By Mikel Vivanko, Official Delegate of the Korean Friendship Association (KFA)
North Korean poster that says: "We must stop the violations in the 21st century!"
Recently, Human Rights Watch (HRW) has published a slanderous report against the Democratic People's Republic of Korea. It says that the violations against women in the DPRK are apparently constant, and that these violations are mainly committed by "government officials".
HRW is a supposed non-governmental organization based in New York that turns out to be a full-fledged government organization. And it is that in its directive there are direct members of the government of the United States, mainly assigned to the Democratic Party, defenders of Obama and Clinton. That is, in HRW there are government officials. Well, in the United States there is a stable rate of violations of more than 30% per 100,000 inhabitants, according to police reports. I am simply following the way to deduce that this organization has.
In the directive of HRW there are also CIA "analysts": that is to say, there are CIA agents. And finally, apart from executives, billionaires and pro-Zionist elements, it has in its board of directors high-level commanders and former NATO commanders, who surely know a lot about human rights, how to violate them, I mean. HRW is also funded by George Soros, anti-Communist billionaire and ideologue of capitalism who advocates, among other things, a "market fundamentalism" in finance (we will not go into detail about this individual). HRW is often quite hostile to the socialist countries, but, to take one example, it is very gentle against the Zionist regime and its attempt at genocide against the Palestinian people. And above all, it is very supportive of the empire of capital. And is to accuse of various crimes to the sphere of government of socialist countries is a common and constant practice by imperialist organizations defending their capitals (and those of others).
HRW has no representation or presence in the DPRK, with which it knows absolutely nothing of its daily life, of its political-social reality, of its people, of Korean women. The report has been written based on alleged declarations of North Korean defectors, by the way two of them convicted of rape, one of them to a minor, something that HRW does not denounce.

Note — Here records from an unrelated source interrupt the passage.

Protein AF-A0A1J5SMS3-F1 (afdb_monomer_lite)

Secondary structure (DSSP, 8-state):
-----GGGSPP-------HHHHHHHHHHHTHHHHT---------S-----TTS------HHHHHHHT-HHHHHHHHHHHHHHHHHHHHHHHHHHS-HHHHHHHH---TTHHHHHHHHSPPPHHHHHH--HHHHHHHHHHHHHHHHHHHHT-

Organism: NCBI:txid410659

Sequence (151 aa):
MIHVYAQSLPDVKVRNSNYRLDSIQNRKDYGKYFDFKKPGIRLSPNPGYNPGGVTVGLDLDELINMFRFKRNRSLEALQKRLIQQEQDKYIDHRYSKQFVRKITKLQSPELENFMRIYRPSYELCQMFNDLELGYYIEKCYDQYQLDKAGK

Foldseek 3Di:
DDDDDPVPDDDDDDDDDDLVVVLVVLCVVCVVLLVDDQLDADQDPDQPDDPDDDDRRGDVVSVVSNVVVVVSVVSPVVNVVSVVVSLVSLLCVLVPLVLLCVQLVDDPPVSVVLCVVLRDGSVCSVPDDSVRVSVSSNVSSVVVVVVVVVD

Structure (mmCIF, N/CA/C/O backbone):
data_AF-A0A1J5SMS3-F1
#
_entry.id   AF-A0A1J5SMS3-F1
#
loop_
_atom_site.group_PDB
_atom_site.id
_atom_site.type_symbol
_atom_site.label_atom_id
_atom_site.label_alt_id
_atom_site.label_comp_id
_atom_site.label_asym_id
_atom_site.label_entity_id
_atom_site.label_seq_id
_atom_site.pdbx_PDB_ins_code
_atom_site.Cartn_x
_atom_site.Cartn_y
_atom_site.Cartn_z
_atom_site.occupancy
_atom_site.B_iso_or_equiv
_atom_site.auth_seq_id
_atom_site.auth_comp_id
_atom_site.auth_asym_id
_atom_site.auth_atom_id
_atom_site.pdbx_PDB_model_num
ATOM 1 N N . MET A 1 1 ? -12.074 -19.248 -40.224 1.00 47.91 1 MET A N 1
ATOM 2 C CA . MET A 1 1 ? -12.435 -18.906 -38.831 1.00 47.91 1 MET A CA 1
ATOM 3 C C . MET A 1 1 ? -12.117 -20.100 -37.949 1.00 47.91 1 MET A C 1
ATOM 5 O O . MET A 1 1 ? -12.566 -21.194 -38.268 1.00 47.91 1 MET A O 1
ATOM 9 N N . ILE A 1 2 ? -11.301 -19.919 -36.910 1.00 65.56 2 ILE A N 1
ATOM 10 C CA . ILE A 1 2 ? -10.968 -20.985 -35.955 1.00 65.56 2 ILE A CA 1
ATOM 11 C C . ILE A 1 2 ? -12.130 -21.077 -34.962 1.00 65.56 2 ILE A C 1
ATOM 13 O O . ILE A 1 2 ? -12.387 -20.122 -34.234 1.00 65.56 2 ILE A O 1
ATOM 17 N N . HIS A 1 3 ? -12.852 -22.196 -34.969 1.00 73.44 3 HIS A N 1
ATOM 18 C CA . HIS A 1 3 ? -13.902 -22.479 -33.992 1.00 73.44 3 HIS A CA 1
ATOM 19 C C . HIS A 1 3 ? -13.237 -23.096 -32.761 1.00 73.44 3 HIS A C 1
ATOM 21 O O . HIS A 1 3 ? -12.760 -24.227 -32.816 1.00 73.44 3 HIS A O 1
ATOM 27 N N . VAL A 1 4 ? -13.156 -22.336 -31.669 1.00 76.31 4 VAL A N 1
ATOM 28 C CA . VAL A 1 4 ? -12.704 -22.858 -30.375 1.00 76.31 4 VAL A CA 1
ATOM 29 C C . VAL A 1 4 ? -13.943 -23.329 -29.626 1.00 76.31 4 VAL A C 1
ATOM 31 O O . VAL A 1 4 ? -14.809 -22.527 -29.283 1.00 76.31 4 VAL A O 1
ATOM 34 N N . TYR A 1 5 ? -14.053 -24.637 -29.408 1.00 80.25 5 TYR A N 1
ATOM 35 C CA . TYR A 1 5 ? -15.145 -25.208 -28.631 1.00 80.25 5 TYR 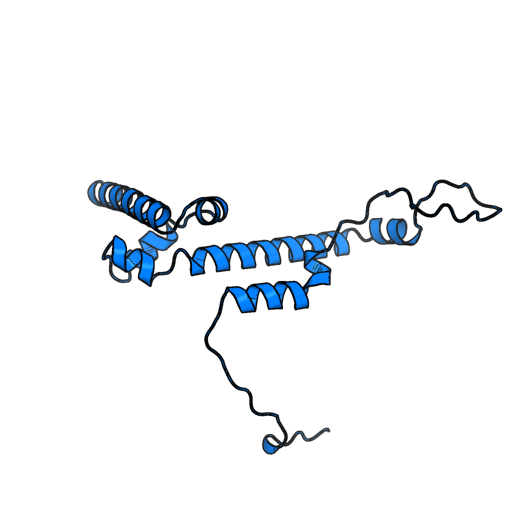A CA 1
ATOM 36 C C . TYR A 1 5 ? -14.904 -24.920 -27.148 1.00 80.25 5 TYR A C 1
ATOM 38 O O . TYR A 1 5 ? -13.831 -25.203 -26.626 1.00 80.25 5 TYR A O 1
ATOM 46 N N . ALA A 1 6 ? -15.902 -24.390 -26.438 1.00 71.75 6 ALA A N 1
ATOM 47 C CA . ALA A 1 6 ? -15.771 -24.083 -25.009 1.00 71.75 6 ALA A CA 1
ATOM 48 C C . ALA A 1 6 ? -15.367 -25.313 -24.166 1.00 71.75 6 ALA A C 1
ATOM 50 O O . ALA A 1 6 ? -14.694 -25.171 -23.154 1.00 71.75 6 ALA A O 1
ATOM 51 N N . GLN A 1 7 ? -15.720 -26.518 -24.627 1.00 77.56 7 GLN A N 1
ATOM 52 C CA . GLN A 1 7 ? -15.385 -27.794 -23.986 1.00 77.56 7 GLN A CA 1
ATOM 53 C C . GLN A 1 7 ? -13.911 -28.212 -24.140 1.00 77.56 7 GLN A C 1
ATOM 55 O O . GLN A 1 7 ? -13.470 -29.117 -23.441 1.00 77.56 7 GLN A O 1
ATOM 60 N N . SER A 1 8 ? -13.146 -27.586 -25.043 1.00 81.62 8 SER A N 1
ATOM 61 C CA . SER A 1 8 ? -11.715 -27.869 -25.229 1.00 81.62 8 SER A CA 1
ATOM 62 C C . SER A 1 8 ? -10.805 -26.902 -24.467 1.00 81.62 8 SER A C 1
ATOM 64 O O . SER A 1 8 ? -9.585 -26.967 -24.618 1.00 81.62 8 SER A O 1
ATOM 66 N N . LEU A 1 9 ? -11.372 -25.960 -23.709 1.00 83.50 9 LEU A N 1
ATOM 67 C CA . LEU A 1 9 ? -10.598 -25.041 -22.884 1.00 83.50 9 LEU A CA 1
ATOM 68 C C . LEU A 1 9 ? -10.216 -25.730 -21.565 1.00 83.50 9 LEU A C 1
ATOM 70 O O . LEU A 1 9 ? -11.043 -26.430 -20.984 1.00 83.50 9 LEU A O 1
ATOM 74 N N . PRO A 1 10 ? -8.978 -25.550 -21.077 1.00 85.19 10 PRO A N 1
ATOM 75 C CA . PRO A 1 10 ? -8.568 -26.109 -19.797 1.00 85.19 10 PRO A CA 1
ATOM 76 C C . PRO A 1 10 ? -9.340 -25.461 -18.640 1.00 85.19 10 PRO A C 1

HRW also does not claim that in South Korea it is estimated that one million women are engaged in prostitution only to cover the demand for sex from the US occupation troops entrenched there. Indeed, violations are committed in Korea: the Yankees have been committing them for decades of occupation, before, during and after the Korean War, to the present. Some of these violations have ended with the murder of the victim, and in some cases we are talking about underage girls. We recall that South Korean local laws do not apply to Yankee marines, so these crimes usually involve a simple change of destination of the soldiers or officers involved. There is some exceptions, as in the case of the brutal murder of Yun Geum I, although the convicted soldier spent less than 14 years in prison. It is not new to mention that, there in the world where there is a US military base, the crime figures alarmingly rise: murders, rapes, drug trafficking, contraband, robberies, alcoholism, fights, aggressions, hazing, etc. The cases are innumerable.
In this regard, and in the wake of the Korean War (1950-1953), it is important to read and study the text "We Accuse: Report of the Committee of the Women International Democratic Federation in Korea", 1951, where the story of the atrocities committed by the occupation forces during the Korean War are simply indescribable:
This report states that "the people of Korea are being subjected by the American occupiers to a ruthless and methodical campaign of extermination that is in contradiction not only with the principles of humanity, but also with the rules of warfare as laid down, for instance, in the Hague and Geneva Conventions."
With regard to the DPRK, the first law on gender equality in Korea dates from July 30, 1946. This law guaranteed in its day (and continues to guarantee) the political equality and rights between women and men. By this law, women could participate in the election at all levels, and acquired the right to vote and to be elected. It also ensures that women have the same rights as men in the same job, and equal rights to education. It regulated the age of marriage, free marriage, divorce, the right to claim to the State the expense of raising a child, and the same rights as men to inherit property and land. It also ensured the prohibition of polygamy and all those traditional feudal customs that violated human rights, such as the slave trade, unlicensed (and even authorized) prostitution, and the so-called "professional artist system".
These laws are maintained in the northern part of the Korean Peninsula, but not in the south, where, for example, prostitution is widespread (there is even a "red light district" in Seoul). And about prostitution, sexual slavery and humiliation towards women committed there by the US Army, in collaboration with the South Korean troops under the command of the dictator Syngman Rhee (the first president of South Korea), and of other nations covered in their day by the UN, even Wikipedia has a specific article about it.
Again, it should be noted that the kind of defamation that HRW issues on the DPRK always "casually" arrives at key positive moments of the situation in Korea: maximum detente, dialogue towards peace and reunification, direct communication and connection, economic relations, North-South diplomatic and military meetings at the highest level, etc. It may seem strange, but for us it is already sadly usual, that supposedly human rights organizations are dedicated to try to boycott any effort to unlock, stabilize and improve the situation of nations and peoples, even more so when we know that it is something that affects us, the entire planet.